Электронная библиотека » Маргарет Этвуд » » онлайн чтение - страница 2

Текст книги "Слепой убийца"


  • Текст добавлен: 23 декабря 2016, 14:20


Автор книги: Маргарет Этвуд


Жанр: Современная зарубежная литература, Современная проза


Возрастные ограничения: +18

сообщить о неприемлемом содержимом

Текущая страница: 2 (всего у книги 33 страниц) [доступный отрывок для чтения: 11 страниц]

Шрифт:
- 100% +
Слепой убийца: Ковры

В трубке жужжит и потрескивает. Раскаты грома или подслушивают? Но он звонит из автомата, его не выследят.

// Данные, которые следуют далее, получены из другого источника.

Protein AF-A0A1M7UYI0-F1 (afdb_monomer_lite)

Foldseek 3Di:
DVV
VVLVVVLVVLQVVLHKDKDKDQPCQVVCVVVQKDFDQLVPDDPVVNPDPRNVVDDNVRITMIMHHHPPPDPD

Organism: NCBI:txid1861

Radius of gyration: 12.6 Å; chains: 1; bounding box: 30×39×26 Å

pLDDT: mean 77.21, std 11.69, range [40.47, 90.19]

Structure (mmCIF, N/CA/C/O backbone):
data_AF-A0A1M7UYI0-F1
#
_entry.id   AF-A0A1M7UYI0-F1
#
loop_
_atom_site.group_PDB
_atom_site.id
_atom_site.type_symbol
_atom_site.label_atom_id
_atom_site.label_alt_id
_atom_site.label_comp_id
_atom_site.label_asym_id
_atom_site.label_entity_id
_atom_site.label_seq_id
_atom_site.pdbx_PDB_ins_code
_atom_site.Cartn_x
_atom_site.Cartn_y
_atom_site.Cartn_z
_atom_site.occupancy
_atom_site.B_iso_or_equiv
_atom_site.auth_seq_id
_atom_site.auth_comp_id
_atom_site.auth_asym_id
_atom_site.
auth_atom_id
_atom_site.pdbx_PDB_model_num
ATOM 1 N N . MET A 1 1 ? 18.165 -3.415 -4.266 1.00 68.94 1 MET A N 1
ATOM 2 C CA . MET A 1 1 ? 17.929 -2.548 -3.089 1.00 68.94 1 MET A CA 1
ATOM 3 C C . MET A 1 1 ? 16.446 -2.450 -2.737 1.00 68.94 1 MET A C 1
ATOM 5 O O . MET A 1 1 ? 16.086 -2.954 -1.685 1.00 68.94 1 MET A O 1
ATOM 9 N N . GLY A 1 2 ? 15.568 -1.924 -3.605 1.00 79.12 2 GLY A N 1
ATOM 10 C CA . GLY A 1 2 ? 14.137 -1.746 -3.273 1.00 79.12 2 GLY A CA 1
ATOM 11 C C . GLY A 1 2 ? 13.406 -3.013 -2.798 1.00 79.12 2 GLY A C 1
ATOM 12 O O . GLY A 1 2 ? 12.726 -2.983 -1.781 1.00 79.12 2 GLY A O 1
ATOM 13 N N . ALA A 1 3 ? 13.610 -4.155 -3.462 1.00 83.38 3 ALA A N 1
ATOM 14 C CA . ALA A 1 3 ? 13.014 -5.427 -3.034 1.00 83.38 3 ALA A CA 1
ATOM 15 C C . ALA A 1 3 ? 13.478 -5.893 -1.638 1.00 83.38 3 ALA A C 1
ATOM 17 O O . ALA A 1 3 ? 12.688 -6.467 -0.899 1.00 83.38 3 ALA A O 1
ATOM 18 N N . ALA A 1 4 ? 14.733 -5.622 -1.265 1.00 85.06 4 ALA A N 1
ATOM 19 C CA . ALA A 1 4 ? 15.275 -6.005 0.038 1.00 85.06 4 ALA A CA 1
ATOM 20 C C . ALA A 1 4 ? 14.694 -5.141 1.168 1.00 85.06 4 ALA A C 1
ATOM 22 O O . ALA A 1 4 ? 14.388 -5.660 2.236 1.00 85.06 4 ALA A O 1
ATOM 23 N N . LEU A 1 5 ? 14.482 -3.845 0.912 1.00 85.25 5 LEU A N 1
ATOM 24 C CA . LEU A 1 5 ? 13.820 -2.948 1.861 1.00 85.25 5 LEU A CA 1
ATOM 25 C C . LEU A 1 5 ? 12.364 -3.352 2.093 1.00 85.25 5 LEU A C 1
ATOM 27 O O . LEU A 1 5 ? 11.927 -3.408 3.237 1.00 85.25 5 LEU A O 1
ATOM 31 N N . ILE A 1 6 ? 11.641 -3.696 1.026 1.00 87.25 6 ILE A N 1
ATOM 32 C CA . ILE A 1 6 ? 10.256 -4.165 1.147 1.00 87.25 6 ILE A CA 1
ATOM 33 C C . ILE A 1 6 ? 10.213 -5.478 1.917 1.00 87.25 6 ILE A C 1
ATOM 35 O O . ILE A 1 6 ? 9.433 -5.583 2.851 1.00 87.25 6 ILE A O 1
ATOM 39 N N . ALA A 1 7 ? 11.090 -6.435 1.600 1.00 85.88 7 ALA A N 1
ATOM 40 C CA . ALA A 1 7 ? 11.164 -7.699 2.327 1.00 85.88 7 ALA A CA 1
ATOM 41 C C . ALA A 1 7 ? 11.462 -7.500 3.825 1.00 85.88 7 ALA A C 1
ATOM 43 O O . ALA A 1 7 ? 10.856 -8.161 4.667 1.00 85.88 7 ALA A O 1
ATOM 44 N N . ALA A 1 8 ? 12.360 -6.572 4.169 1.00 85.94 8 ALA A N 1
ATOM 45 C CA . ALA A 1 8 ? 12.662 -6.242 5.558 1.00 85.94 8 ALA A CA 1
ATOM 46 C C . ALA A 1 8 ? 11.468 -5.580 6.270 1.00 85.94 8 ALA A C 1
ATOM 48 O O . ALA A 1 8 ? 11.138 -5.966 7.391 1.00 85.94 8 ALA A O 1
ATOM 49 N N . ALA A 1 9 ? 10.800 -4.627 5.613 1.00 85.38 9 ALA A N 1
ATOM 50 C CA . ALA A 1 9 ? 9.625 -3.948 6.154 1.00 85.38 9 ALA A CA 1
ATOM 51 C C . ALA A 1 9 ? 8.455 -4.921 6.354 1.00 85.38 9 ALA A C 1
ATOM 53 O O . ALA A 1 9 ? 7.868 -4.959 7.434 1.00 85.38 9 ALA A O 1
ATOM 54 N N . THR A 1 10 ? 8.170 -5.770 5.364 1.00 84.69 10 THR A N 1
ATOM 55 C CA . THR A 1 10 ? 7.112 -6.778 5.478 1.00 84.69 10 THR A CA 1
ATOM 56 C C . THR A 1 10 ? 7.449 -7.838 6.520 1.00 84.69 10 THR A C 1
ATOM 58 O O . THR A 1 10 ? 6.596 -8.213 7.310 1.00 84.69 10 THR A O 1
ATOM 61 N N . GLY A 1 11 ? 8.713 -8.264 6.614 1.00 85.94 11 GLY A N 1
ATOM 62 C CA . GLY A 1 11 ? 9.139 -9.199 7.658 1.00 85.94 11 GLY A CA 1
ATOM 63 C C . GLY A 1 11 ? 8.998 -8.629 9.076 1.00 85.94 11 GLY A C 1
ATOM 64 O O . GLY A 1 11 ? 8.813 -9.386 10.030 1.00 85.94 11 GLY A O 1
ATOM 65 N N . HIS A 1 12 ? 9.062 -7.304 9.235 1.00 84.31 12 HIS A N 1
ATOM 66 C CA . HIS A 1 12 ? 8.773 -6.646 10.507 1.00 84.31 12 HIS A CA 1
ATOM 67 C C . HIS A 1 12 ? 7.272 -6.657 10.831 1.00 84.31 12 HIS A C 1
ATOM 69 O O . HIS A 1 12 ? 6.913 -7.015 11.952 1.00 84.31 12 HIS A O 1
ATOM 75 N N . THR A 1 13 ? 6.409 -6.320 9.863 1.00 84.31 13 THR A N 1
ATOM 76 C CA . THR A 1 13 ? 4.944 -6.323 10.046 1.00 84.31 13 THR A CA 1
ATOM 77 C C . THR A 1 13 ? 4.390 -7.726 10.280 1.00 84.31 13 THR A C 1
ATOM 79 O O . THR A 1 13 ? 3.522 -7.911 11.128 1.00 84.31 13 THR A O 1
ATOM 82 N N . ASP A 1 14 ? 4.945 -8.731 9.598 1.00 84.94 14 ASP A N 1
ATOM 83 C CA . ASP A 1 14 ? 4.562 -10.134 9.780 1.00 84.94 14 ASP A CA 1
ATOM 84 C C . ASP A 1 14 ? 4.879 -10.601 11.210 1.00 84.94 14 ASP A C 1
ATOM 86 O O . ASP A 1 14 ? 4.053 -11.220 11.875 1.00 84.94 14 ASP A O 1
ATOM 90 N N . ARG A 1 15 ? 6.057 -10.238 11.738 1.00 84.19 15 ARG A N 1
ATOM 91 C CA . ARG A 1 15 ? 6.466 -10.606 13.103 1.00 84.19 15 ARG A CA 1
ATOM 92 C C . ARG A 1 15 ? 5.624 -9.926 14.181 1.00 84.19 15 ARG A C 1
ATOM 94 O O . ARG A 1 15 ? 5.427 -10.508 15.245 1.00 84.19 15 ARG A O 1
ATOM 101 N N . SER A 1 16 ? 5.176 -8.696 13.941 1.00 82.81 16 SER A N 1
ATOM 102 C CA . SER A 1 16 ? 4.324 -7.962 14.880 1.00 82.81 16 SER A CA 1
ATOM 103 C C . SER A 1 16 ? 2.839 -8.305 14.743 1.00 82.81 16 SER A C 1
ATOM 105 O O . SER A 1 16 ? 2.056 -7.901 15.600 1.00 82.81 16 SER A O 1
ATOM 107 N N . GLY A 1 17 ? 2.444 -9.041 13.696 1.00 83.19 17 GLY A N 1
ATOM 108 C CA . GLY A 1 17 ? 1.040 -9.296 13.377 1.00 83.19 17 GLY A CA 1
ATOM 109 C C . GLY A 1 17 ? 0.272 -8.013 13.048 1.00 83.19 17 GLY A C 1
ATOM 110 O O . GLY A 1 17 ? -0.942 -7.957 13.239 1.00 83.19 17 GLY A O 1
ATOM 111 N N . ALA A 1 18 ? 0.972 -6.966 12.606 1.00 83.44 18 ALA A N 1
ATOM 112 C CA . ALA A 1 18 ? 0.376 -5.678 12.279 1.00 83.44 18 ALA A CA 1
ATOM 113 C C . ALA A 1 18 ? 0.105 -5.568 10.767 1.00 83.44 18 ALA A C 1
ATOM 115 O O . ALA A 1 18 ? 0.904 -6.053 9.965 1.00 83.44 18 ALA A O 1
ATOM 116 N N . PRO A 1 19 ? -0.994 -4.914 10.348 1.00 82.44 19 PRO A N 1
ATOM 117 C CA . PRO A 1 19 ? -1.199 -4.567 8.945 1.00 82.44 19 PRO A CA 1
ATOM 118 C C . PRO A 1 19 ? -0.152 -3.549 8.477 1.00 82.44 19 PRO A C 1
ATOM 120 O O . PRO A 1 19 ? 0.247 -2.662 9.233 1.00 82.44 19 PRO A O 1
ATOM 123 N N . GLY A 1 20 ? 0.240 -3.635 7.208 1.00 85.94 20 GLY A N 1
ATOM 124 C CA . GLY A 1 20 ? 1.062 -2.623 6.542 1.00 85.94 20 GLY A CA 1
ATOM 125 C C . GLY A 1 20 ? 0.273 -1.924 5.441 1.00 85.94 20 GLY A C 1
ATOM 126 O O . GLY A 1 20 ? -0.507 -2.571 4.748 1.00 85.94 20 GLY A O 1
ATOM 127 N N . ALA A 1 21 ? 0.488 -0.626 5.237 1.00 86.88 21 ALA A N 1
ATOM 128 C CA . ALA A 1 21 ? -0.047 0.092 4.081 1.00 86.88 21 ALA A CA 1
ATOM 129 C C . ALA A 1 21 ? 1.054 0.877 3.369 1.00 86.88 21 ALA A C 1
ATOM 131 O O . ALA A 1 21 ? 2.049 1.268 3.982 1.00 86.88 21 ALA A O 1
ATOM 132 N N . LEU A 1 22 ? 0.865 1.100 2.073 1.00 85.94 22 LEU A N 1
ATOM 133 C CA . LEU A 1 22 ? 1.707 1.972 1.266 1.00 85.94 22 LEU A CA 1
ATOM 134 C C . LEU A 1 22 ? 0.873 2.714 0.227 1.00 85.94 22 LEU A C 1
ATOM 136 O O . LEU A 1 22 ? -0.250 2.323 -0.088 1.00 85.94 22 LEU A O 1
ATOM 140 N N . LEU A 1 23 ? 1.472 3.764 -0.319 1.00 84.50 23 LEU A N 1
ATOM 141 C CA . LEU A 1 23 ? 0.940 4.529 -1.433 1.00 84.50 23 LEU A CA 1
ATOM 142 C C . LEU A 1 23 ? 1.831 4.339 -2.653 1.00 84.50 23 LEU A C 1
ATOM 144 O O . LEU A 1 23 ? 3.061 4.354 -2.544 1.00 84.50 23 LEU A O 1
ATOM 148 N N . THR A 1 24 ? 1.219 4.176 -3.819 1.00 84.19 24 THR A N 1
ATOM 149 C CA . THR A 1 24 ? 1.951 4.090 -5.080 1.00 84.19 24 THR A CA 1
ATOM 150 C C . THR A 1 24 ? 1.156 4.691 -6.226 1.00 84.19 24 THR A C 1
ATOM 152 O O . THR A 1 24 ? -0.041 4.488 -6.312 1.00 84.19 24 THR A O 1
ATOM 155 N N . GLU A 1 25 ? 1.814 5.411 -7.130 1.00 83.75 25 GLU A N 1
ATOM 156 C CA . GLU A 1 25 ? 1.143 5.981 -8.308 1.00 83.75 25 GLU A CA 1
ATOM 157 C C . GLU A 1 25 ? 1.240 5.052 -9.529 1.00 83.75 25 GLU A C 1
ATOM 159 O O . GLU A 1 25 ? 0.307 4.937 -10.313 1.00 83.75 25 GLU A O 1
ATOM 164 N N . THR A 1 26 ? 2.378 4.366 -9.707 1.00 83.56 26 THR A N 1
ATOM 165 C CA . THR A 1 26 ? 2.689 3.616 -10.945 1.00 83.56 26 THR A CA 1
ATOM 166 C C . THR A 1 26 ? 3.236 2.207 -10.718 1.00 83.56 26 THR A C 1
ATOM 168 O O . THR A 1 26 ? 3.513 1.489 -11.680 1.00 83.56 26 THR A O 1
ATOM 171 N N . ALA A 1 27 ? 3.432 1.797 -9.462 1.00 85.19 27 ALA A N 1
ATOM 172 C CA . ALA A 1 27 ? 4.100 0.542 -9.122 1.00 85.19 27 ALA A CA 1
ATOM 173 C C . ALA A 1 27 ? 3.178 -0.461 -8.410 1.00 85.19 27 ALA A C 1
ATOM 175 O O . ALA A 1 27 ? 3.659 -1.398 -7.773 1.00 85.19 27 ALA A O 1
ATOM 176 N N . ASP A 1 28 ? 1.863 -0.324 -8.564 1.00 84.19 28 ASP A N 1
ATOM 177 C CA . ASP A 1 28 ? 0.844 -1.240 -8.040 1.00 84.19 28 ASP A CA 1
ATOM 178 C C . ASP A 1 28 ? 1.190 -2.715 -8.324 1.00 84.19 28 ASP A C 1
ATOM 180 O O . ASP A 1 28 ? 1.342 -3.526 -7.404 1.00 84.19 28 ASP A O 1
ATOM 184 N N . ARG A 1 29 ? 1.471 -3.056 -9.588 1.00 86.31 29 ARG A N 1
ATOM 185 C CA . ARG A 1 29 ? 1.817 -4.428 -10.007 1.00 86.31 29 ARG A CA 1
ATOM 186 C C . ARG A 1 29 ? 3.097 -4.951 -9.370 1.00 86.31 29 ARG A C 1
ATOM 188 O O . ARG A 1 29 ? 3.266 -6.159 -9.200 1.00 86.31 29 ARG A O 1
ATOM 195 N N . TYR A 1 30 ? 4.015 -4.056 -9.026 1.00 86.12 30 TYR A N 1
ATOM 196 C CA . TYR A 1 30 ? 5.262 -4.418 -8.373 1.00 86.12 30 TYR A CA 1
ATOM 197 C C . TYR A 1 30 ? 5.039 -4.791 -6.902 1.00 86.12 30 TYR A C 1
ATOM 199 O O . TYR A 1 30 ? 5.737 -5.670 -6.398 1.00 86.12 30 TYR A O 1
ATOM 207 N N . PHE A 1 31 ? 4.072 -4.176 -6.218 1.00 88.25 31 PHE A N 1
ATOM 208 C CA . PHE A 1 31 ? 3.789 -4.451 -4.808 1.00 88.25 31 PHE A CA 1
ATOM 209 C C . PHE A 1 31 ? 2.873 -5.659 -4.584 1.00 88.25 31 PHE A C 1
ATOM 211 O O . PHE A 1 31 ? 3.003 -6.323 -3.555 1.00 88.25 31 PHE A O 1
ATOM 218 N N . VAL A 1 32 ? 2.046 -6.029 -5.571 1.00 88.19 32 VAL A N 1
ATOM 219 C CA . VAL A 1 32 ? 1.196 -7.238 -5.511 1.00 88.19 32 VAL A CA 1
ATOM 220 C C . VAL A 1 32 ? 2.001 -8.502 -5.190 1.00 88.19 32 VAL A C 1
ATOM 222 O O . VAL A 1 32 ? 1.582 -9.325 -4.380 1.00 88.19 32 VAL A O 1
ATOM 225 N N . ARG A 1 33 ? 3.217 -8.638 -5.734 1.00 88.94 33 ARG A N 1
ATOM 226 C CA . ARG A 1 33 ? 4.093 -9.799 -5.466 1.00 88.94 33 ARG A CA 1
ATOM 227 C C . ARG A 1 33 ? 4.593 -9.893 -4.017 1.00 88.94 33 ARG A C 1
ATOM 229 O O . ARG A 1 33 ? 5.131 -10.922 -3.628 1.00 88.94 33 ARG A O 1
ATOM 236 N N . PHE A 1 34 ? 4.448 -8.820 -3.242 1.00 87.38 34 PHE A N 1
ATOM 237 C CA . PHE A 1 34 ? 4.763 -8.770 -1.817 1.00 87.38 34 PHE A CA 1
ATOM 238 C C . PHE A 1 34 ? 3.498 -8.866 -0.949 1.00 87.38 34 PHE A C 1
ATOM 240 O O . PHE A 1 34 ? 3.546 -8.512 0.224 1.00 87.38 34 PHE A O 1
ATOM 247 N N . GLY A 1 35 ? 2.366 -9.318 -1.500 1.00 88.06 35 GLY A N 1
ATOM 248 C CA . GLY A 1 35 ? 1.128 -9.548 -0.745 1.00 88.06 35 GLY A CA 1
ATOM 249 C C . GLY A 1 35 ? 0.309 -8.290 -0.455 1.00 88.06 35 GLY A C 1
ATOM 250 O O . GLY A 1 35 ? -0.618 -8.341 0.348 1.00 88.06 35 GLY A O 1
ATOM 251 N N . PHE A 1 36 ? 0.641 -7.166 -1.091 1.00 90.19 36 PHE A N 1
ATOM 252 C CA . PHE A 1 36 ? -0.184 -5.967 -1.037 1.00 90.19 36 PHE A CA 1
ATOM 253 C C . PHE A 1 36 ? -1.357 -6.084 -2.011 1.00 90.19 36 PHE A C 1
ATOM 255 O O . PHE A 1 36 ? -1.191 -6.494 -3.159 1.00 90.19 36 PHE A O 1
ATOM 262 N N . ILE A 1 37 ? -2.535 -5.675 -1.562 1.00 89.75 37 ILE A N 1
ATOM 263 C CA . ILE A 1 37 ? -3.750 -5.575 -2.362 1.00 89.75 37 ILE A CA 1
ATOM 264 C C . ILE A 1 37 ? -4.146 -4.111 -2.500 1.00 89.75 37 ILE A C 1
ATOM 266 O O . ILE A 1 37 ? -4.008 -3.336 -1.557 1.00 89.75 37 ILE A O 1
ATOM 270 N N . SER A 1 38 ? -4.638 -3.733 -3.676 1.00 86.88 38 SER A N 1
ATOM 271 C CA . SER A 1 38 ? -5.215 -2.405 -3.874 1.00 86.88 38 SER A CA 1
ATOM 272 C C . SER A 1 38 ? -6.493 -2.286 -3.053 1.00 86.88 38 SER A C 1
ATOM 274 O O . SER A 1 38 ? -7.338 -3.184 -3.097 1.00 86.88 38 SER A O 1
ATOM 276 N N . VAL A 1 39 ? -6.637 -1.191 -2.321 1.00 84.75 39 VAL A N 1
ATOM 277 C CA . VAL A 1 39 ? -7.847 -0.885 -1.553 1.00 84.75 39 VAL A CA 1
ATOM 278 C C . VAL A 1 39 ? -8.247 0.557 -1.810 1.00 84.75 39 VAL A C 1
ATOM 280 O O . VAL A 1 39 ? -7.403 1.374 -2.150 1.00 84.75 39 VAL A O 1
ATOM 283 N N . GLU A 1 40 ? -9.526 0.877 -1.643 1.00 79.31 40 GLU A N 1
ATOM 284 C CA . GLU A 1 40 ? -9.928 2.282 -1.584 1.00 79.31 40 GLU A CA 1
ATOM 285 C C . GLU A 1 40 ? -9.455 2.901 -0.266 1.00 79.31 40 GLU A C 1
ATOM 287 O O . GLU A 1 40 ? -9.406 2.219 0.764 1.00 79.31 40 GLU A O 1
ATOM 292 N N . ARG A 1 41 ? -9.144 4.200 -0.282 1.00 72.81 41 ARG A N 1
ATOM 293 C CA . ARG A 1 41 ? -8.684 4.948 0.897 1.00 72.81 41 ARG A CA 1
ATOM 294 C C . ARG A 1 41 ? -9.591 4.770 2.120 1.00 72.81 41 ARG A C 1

Ты где, спрашивает она. Сюда нельзя звонить.

Ему не слышно, как она дышит, не слышно ее дыхания. Ему хочется, чтобы она приложила трубку к горлу, но он не будет просить, пока не будет. Я недалеко. В двух кварталах. Могу прийти в парк – в маленький, где солнечные часы.

Ох, я, пожалуй, не…

Просто улизни. Скажи, что хочешь подышать воздухом. Он ждет.

Попытаюсь.


У входа в парк два четырехгранных каменных столба – наверху обрезаны наискось. На вид египетские. Никаких, впрочем, триумфальных надписей, никаких барельефов со скованными коленопреклоненными врагами. Только: «Не околачиваться без дела» и «Держите собак на поводке».

Иди сюда, говорит он. Подальше от света.

Я ненадолго.

Знаю. Иди сюда. Он берет ее за руку и ведет за собой; она дрожит, точно провода на ветру.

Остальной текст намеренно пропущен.